### [Directions]
As the answer, set down the lines below from the one containing "ATOM 33 C CA" through the one containing "ATOM 51 C C", exactly and inclusively, and no others.

### [Dataset records]
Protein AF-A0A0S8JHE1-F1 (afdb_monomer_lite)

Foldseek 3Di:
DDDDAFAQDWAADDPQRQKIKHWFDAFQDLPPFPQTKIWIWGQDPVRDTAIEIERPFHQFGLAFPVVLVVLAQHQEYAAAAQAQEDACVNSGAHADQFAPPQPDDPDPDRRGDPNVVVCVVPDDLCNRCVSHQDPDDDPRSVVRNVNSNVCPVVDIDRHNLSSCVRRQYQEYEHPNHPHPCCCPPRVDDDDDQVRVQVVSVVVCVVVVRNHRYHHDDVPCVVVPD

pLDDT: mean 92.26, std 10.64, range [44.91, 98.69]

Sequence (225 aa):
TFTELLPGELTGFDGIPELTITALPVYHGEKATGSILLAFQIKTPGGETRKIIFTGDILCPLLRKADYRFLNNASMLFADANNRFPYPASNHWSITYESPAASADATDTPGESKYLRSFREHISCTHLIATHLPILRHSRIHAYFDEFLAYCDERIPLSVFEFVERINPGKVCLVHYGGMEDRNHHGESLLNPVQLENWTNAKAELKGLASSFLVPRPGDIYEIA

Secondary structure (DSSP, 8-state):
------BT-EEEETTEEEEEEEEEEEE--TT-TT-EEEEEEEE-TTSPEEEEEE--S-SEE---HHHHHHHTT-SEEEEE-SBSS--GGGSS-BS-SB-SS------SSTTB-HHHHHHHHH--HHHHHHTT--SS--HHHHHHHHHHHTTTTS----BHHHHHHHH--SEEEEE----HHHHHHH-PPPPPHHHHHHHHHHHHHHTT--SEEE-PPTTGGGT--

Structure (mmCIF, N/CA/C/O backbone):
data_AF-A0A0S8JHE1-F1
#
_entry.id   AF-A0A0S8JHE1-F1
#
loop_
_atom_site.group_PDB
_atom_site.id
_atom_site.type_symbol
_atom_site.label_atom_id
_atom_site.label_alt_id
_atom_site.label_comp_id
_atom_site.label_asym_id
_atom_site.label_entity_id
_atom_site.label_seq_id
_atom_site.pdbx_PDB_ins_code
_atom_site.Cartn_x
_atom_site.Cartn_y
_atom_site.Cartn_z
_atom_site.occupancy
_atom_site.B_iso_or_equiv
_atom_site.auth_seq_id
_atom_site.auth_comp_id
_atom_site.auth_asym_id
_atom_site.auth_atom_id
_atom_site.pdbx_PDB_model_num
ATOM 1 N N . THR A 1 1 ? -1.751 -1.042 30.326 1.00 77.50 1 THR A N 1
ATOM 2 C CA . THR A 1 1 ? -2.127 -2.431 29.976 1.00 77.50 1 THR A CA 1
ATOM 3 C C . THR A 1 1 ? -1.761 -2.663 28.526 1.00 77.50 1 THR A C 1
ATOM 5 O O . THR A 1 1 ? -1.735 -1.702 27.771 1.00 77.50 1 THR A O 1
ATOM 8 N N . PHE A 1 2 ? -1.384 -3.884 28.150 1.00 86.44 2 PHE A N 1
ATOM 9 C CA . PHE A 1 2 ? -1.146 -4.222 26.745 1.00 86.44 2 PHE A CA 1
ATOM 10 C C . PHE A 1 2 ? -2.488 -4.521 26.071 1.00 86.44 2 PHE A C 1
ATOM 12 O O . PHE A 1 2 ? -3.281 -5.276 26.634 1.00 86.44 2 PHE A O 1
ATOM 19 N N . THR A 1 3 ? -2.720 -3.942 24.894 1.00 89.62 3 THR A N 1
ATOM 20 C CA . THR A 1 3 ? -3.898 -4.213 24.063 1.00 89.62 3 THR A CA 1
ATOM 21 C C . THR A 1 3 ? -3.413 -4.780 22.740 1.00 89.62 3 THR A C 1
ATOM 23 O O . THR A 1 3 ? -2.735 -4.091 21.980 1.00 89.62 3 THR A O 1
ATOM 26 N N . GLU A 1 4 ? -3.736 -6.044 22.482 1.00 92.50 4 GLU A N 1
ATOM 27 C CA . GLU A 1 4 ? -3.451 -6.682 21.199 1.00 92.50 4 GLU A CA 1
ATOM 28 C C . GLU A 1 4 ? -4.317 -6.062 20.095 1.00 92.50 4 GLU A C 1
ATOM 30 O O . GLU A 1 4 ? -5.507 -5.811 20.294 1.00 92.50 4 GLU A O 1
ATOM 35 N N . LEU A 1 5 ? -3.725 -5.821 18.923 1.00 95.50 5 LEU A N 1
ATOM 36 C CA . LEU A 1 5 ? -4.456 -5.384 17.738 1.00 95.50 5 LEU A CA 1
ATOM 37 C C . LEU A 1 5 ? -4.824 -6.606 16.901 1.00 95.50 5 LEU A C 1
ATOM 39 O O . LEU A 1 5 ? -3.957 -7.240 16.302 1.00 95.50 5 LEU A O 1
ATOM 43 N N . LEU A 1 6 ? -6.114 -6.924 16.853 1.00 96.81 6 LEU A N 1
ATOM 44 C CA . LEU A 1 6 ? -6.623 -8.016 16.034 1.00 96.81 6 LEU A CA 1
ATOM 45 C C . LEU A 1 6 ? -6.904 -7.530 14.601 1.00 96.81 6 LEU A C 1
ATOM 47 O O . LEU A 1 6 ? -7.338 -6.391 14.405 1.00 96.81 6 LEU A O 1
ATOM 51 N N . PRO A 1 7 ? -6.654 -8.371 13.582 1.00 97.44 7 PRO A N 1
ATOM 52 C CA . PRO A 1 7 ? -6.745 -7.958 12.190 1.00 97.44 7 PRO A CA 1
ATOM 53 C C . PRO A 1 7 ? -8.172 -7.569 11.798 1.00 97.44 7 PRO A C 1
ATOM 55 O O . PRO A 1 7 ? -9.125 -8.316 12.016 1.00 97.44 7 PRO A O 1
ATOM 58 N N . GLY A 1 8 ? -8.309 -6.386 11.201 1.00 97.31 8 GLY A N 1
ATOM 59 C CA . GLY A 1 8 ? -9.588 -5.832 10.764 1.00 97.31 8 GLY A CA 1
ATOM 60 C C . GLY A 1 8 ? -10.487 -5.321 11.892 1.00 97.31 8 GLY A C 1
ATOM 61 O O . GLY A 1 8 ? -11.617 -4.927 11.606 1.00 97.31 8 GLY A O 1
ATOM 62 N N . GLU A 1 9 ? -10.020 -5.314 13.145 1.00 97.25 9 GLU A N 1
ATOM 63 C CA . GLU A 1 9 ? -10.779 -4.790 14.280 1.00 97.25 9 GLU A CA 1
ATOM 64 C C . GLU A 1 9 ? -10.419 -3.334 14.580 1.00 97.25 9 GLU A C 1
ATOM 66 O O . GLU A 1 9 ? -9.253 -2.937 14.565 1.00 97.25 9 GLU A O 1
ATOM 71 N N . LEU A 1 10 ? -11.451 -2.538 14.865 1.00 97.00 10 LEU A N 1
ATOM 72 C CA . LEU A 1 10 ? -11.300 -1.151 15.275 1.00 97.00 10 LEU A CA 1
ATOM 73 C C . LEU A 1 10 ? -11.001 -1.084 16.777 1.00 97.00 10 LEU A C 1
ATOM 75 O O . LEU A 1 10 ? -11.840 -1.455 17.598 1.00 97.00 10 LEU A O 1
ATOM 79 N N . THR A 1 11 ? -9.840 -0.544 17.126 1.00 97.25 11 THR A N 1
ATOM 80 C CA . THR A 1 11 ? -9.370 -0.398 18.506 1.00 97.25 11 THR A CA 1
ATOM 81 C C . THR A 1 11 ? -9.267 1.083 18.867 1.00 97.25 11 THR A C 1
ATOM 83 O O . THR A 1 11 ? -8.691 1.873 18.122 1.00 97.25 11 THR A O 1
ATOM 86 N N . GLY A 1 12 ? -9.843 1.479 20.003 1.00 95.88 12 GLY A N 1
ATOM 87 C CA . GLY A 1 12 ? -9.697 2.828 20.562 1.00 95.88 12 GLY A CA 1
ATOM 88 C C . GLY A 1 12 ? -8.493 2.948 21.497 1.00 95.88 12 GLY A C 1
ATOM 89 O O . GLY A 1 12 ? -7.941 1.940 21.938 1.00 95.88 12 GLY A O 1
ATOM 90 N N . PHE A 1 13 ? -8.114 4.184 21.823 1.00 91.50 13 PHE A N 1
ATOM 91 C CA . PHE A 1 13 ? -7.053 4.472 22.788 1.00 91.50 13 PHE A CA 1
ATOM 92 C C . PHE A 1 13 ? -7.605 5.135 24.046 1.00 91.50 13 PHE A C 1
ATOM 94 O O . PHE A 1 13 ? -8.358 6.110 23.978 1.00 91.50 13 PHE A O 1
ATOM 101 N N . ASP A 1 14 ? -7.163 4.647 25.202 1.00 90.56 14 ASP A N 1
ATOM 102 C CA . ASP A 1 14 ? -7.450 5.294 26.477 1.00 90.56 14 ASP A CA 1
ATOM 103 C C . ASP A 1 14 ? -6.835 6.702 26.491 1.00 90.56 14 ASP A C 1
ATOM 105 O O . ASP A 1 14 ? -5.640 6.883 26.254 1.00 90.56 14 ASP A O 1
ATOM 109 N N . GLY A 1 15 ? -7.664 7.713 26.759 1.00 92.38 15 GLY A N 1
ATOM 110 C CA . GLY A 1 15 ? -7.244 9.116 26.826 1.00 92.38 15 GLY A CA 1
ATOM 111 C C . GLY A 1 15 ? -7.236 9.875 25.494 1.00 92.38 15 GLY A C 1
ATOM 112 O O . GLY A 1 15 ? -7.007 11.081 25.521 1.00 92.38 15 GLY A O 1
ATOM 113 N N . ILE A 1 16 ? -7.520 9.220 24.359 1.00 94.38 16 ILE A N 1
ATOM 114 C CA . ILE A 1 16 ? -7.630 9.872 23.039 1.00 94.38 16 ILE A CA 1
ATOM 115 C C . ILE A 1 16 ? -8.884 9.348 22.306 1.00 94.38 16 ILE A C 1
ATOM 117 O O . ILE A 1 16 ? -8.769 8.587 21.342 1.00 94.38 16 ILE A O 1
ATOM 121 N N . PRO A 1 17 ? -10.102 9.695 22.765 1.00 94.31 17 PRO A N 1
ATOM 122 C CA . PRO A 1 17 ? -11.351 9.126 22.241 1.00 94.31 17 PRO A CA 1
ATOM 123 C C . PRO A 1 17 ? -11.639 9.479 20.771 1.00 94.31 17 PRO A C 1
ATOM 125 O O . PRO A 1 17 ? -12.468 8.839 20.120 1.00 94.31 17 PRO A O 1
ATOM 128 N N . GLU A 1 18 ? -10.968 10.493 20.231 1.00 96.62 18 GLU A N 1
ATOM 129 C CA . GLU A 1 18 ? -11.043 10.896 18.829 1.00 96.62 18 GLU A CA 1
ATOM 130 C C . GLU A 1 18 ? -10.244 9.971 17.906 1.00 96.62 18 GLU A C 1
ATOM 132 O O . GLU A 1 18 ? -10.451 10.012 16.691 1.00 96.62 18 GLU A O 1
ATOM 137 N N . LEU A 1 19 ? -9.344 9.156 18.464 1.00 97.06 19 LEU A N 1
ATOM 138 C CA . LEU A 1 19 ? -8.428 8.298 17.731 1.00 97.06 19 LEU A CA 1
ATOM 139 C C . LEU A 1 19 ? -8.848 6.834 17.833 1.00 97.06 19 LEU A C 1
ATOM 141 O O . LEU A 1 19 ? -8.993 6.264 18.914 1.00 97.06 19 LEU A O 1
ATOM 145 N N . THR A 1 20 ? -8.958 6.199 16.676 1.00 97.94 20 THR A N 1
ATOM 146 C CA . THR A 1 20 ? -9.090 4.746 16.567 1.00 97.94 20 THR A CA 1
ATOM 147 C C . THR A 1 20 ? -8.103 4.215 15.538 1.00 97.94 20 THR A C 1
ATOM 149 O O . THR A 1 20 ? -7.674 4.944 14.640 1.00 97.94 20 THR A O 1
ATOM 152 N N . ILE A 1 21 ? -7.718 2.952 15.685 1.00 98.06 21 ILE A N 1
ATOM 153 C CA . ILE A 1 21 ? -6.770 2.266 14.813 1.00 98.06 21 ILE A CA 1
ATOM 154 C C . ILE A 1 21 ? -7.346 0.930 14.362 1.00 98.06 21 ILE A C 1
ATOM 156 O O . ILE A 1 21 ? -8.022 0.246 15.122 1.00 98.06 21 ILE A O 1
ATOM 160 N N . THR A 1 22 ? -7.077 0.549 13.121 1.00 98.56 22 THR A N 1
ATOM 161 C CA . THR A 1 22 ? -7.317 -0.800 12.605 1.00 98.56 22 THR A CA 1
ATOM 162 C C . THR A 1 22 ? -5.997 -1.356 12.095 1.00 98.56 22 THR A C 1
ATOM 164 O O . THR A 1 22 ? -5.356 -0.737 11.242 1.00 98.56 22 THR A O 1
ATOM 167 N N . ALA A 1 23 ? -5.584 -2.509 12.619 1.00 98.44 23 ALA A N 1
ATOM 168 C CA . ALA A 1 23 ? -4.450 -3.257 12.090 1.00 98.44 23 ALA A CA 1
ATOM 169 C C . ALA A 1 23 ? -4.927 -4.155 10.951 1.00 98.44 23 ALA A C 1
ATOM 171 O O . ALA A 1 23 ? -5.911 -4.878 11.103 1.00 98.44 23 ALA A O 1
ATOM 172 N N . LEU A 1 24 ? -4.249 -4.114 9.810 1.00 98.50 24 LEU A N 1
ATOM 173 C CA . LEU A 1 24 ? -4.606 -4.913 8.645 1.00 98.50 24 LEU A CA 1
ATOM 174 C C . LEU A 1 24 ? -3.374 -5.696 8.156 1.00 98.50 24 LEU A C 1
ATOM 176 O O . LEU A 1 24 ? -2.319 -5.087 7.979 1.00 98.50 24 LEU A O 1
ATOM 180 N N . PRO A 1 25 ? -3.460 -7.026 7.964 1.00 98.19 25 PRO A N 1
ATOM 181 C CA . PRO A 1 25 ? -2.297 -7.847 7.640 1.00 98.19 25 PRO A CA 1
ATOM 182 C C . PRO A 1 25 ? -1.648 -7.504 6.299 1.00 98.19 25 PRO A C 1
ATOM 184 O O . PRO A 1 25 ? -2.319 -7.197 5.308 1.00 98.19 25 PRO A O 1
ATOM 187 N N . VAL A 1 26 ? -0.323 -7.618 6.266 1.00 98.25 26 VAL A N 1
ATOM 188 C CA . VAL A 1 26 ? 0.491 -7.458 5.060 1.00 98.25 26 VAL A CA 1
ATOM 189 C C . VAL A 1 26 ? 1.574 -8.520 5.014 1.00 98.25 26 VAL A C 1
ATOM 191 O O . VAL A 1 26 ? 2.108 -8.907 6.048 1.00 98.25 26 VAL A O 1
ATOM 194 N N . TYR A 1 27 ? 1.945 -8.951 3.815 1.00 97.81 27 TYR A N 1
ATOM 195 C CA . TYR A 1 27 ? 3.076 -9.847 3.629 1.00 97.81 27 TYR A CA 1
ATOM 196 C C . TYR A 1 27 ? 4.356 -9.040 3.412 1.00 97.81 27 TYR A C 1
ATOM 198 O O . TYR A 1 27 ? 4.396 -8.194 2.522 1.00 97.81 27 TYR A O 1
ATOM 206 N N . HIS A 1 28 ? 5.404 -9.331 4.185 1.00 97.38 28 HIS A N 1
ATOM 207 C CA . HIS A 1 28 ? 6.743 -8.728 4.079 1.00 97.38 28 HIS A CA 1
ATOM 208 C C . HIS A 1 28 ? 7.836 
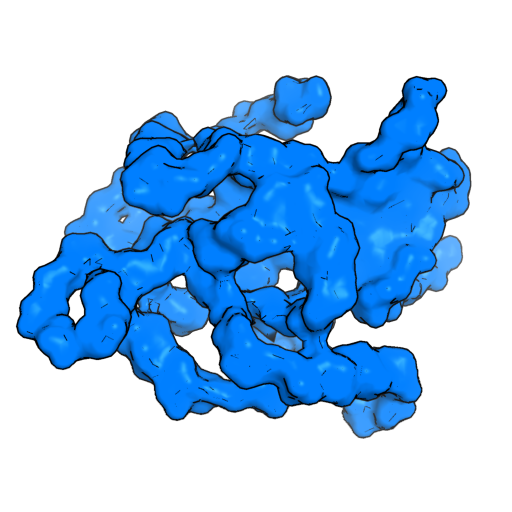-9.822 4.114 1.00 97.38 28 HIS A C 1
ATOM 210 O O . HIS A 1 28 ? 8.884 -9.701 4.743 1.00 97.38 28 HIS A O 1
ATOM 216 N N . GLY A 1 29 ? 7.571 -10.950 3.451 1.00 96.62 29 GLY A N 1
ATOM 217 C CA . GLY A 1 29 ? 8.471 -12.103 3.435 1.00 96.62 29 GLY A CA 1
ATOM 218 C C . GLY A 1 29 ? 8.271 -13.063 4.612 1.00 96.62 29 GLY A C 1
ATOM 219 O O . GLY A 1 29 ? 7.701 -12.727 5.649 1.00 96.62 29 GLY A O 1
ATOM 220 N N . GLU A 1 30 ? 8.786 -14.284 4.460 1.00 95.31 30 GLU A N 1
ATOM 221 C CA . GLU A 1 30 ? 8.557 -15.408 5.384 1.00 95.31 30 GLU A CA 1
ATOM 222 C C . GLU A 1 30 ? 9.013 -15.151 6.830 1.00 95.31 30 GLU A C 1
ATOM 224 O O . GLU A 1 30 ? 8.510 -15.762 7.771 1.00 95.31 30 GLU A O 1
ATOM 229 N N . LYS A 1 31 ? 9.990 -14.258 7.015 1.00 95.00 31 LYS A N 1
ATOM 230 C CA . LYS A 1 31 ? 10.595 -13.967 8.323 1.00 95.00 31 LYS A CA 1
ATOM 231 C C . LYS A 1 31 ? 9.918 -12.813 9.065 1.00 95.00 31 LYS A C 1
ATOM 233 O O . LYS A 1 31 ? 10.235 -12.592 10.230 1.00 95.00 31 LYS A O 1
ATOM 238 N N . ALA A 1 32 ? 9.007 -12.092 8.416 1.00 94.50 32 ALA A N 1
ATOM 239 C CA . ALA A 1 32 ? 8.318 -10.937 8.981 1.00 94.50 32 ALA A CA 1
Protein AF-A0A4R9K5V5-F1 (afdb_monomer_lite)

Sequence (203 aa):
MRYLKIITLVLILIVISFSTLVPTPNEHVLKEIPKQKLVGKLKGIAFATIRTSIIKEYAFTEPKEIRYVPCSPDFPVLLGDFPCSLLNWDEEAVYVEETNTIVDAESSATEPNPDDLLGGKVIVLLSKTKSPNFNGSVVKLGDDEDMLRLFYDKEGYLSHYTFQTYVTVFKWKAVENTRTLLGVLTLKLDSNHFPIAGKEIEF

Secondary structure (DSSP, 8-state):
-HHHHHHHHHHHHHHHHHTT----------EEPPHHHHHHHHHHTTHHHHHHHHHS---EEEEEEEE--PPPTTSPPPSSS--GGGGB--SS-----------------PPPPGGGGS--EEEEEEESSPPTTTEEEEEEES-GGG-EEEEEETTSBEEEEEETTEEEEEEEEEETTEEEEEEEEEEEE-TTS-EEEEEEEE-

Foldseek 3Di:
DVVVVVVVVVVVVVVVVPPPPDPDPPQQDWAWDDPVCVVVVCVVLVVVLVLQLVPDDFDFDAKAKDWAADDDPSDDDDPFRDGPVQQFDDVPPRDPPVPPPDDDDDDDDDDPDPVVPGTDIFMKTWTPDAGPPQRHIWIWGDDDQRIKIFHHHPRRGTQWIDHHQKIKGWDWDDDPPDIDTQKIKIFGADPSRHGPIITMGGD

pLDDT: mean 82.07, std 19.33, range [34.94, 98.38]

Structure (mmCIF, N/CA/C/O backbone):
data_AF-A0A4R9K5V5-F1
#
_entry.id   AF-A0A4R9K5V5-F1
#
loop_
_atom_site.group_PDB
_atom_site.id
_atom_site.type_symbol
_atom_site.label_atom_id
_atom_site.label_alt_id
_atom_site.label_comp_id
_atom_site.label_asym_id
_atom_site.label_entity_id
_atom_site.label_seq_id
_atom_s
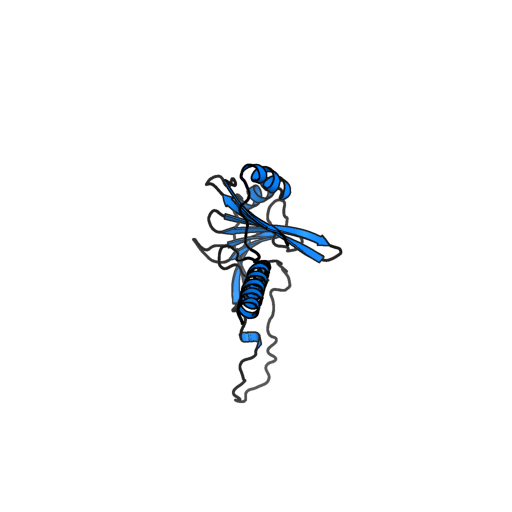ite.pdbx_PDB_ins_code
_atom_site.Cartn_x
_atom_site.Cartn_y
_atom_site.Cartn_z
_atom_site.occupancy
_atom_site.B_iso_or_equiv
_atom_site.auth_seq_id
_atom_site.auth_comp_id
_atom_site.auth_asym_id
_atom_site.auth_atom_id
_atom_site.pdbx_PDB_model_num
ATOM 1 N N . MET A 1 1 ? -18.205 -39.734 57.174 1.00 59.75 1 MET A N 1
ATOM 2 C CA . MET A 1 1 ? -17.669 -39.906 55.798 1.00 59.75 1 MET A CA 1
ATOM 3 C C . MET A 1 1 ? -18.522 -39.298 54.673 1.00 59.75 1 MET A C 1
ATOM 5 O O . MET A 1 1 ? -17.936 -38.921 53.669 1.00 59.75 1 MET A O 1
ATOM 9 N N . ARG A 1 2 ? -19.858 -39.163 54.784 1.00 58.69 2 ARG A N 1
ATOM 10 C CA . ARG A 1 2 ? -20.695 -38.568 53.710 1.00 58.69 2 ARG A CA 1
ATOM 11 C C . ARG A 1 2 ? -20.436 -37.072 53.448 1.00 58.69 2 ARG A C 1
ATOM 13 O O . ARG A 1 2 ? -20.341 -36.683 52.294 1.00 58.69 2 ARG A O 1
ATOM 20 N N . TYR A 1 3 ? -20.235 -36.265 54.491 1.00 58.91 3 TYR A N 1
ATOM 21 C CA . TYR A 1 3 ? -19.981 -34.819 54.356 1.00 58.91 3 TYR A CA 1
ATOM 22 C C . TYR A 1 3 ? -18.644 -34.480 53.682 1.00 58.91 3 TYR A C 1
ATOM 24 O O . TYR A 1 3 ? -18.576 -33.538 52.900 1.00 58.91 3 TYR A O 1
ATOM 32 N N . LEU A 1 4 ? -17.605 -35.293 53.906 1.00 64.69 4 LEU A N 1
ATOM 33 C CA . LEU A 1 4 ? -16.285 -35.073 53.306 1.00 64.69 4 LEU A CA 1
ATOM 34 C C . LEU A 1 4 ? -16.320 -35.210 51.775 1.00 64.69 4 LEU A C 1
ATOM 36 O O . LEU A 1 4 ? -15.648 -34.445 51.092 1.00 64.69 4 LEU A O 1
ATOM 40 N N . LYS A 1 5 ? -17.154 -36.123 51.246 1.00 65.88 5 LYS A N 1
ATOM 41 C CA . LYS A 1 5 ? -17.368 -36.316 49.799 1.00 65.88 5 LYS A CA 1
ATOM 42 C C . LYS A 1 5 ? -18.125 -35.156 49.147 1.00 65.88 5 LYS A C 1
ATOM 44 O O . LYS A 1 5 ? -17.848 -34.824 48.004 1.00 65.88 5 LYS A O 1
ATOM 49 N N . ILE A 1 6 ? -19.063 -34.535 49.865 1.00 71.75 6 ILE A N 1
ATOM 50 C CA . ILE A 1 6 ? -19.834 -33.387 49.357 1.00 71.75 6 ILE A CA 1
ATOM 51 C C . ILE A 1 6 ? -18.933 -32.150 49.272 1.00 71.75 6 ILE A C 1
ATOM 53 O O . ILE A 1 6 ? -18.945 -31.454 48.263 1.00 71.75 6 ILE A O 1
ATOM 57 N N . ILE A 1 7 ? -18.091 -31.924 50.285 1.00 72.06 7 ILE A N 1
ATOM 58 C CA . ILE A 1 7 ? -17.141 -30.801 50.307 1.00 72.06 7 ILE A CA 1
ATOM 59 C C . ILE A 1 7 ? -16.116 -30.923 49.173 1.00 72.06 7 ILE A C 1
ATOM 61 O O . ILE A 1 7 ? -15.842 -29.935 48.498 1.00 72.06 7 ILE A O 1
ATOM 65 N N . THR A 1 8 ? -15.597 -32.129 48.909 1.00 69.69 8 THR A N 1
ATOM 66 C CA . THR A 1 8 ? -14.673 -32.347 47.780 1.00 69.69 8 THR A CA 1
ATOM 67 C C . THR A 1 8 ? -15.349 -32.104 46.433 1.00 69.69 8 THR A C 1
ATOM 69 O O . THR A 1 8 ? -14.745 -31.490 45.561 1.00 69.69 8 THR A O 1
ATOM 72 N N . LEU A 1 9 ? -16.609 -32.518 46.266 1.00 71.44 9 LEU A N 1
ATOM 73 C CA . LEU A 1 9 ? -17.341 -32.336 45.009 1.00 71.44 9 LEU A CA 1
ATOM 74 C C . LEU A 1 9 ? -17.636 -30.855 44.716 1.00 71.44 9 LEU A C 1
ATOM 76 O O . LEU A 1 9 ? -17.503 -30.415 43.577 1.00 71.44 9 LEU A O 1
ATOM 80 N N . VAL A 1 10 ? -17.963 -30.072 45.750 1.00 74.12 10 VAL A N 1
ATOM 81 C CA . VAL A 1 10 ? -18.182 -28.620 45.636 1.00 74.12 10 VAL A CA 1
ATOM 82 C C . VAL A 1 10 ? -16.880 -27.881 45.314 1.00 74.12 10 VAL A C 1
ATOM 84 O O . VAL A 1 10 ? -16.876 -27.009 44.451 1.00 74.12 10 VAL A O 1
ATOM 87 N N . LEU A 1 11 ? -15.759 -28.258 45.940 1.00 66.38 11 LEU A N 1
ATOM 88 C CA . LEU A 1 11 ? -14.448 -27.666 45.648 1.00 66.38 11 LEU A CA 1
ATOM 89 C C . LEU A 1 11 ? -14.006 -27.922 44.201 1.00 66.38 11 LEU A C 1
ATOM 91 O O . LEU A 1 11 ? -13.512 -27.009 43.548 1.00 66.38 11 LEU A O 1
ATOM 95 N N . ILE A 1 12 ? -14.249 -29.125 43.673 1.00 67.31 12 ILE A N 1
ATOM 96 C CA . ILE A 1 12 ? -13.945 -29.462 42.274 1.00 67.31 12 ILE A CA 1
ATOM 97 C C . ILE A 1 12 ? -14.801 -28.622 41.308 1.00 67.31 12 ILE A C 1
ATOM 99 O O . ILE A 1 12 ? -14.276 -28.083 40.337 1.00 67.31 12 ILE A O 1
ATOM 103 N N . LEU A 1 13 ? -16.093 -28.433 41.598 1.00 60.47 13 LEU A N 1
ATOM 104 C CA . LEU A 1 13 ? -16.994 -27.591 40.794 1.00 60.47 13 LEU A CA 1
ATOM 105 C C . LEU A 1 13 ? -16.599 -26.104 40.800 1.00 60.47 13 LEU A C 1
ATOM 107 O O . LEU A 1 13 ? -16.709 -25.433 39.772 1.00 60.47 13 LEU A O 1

### [Answer]
ATOM 33 C CA . LEU A 1 4 ? -16.285 -35.073 53.306 1.00 64.69 4 LEU A CA 1
ATOM 34 C C . LEU A 1 4 ? -16.320 -35.210 51.775 1.00 64.69 4 LEU A C 1
ATOM 36 O O . LEU A 1 4 ? -15.648 -34.445 51.092 1.00 64.69 4 LEU A O 1
ATOM 40 N N . LYS A 1 5 ? -17.154 -36.123 51.246 1.00 65.88 5 LYS A N 1
ATOM 41 C CA . LYS A 1 5 ? -17.368 -36.316 49.799 1.00 65.88 5 LYS A CA 1
ATOM 42 C C . LYS A 1 5 ? -18.125 -35.156 49.147 1.00 65.88 5 LYS A C 1
ATOM 44 O O . LYS A 1 5 ? -17.848 -34.824 48.004 1.00 65.88 5 LYS A O 1
ATOM 49 N N . ILE A 1 6 ? -19.063 -34.535 49.865 1.00 71.75 6 ILE A N 1
ATOM 50 C CA . ILE A 1 6 ? -19.834 -33.387 49.357 1.00 71.75 6 ILE A CA 1
ATOM 51 C C . ILE A 1 6 ? -18.933 -32.150 49.272 1.00 71.75 6 ILE A C 1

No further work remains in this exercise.